»»
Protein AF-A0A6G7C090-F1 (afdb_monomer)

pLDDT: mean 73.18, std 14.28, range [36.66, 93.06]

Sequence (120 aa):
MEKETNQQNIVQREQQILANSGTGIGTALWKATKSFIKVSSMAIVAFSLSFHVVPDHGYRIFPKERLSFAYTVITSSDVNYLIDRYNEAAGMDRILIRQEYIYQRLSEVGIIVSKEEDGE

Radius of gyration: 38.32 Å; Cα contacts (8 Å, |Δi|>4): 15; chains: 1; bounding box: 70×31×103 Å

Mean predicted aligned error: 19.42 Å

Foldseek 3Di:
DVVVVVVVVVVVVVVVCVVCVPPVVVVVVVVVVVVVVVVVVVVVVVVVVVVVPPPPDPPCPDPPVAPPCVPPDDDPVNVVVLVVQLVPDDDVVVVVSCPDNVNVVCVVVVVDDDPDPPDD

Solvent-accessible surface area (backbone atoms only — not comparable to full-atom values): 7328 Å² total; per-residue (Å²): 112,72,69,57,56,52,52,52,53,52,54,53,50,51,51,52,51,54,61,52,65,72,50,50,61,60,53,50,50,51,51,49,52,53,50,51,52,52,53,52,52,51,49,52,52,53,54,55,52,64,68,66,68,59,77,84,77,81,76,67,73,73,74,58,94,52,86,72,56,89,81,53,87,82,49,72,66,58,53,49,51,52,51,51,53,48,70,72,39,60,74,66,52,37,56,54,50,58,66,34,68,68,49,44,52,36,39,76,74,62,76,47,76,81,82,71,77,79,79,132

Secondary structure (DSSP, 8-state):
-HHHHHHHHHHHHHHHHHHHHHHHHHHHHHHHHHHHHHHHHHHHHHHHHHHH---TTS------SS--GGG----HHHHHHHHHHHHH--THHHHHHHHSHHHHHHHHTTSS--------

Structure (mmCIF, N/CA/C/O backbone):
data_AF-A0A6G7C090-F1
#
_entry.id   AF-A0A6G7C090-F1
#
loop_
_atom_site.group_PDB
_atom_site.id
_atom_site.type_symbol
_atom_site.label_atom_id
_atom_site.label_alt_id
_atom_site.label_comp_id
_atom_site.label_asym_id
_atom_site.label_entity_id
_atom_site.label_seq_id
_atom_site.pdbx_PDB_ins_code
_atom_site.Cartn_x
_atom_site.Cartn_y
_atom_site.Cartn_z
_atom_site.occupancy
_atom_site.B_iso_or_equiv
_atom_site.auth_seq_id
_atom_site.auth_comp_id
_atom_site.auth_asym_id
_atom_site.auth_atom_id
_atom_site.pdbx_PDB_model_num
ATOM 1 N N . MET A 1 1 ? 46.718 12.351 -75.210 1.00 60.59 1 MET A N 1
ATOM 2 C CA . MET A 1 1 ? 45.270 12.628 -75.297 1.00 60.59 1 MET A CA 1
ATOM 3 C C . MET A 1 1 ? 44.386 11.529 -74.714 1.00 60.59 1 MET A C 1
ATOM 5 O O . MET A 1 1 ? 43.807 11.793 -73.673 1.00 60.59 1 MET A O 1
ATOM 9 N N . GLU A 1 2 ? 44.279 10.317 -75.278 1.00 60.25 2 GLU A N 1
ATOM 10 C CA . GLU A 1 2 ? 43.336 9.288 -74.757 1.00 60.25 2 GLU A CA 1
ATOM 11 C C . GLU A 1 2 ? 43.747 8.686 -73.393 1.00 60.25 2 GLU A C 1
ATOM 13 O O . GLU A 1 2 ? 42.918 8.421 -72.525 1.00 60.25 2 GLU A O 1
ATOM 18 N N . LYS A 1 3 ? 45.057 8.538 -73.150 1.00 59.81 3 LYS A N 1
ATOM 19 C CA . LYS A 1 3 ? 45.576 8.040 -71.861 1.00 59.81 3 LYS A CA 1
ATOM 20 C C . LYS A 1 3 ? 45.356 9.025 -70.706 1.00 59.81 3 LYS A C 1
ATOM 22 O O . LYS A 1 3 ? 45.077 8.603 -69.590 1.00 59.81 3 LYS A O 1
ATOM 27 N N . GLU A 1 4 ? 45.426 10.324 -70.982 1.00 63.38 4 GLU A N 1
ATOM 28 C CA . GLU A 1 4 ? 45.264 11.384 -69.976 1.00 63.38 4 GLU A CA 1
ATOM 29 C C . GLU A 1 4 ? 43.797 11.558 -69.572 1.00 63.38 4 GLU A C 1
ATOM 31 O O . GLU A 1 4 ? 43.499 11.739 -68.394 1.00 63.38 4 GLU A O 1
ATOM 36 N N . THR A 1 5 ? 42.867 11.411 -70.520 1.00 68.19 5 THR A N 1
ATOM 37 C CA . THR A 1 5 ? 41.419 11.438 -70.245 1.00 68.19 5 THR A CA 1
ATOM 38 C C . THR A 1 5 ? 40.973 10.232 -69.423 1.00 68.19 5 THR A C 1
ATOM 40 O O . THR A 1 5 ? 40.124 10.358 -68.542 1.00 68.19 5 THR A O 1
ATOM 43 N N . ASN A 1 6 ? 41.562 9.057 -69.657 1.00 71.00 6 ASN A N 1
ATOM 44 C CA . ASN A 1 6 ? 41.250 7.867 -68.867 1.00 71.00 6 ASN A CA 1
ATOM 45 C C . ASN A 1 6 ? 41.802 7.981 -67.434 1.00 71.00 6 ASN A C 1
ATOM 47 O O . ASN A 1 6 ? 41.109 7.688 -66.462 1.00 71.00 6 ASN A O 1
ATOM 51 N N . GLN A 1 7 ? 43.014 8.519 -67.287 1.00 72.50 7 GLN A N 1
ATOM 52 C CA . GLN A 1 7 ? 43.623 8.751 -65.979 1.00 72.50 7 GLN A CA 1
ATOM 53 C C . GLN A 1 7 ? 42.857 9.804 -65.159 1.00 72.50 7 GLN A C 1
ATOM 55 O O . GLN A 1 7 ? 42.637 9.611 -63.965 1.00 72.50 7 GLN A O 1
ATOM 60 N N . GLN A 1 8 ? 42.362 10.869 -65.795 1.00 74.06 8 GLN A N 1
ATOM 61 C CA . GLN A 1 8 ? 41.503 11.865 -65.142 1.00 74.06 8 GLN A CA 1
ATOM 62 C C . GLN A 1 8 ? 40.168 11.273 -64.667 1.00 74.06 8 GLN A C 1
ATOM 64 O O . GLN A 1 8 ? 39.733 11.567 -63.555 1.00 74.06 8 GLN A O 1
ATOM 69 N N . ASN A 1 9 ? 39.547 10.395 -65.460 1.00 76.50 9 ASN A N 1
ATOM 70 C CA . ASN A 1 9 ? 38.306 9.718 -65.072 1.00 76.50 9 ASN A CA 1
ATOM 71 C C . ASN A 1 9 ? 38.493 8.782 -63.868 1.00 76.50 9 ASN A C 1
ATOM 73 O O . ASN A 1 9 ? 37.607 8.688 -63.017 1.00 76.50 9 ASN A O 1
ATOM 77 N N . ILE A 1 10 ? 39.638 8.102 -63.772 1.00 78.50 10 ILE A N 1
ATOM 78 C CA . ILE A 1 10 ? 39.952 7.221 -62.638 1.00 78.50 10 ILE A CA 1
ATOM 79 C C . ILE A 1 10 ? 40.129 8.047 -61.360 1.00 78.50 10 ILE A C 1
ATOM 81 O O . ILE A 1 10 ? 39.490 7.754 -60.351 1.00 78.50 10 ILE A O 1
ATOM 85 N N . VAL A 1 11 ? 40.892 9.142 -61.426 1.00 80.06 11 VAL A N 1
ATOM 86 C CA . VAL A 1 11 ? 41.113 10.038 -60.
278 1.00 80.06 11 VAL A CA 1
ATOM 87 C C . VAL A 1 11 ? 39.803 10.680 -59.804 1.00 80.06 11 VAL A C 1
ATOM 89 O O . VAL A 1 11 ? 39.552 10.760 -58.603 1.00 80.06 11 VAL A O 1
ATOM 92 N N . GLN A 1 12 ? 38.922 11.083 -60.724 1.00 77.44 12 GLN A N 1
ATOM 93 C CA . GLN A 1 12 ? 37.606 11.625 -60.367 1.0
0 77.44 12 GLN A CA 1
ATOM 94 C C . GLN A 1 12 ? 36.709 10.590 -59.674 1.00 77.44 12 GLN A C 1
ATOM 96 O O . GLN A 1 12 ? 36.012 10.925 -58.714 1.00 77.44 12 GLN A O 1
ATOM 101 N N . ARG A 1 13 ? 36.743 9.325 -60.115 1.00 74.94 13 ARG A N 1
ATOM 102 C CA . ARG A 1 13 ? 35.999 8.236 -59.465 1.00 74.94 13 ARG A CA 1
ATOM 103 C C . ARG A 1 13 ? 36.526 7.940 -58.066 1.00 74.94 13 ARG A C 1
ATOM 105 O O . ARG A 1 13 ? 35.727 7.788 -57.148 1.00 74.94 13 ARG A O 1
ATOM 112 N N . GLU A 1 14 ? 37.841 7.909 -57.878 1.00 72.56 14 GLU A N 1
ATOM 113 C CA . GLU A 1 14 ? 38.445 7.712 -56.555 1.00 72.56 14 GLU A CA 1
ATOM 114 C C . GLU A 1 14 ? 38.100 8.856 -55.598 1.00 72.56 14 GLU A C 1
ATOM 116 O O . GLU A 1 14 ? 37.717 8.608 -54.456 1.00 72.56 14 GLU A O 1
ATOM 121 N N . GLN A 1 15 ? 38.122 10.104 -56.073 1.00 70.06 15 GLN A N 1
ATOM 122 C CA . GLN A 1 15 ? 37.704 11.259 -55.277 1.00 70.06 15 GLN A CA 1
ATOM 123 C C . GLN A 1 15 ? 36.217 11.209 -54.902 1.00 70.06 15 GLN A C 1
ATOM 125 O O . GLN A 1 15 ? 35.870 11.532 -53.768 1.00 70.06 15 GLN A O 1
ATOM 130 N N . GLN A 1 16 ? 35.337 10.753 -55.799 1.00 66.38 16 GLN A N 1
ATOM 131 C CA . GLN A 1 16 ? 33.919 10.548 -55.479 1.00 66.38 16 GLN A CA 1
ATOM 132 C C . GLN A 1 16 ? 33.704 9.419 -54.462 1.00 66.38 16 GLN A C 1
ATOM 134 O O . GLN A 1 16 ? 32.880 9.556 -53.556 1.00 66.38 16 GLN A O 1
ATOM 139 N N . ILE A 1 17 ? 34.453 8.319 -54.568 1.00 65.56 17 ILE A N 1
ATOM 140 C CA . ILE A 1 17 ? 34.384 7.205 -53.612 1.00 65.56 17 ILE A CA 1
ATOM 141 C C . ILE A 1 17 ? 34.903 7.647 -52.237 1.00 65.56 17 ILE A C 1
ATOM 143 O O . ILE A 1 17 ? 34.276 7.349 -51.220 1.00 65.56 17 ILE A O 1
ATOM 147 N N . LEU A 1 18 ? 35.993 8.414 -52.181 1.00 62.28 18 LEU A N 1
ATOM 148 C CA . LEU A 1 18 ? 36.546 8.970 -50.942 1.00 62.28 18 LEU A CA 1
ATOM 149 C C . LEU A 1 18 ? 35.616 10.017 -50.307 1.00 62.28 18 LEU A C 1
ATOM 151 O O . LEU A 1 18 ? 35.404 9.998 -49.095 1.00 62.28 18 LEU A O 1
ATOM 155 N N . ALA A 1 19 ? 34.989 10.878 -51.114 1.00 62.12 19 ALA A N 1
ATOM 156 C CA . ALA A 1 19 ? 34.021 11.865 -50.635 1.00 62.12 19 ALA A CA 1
««
Output should match, line for line, the stretch of the material above from the line holding "ATOM 38 C C" through the line holding "ATOM 43 N N".

ATOM 38 C C . THR A 1 5 ? 40.973 10.232 -69.423 1.00 68.19 5 THR A C 1
ATOM 40 O O . THR A 1 5 ? 40.124 10.358 -68.542 1.00 68.19 5 THR A O 1
ATOM 43 N N . ASN A 1 6 ? 41.562 9.057 -69.657 1.00 71.00 6 ASN A N 1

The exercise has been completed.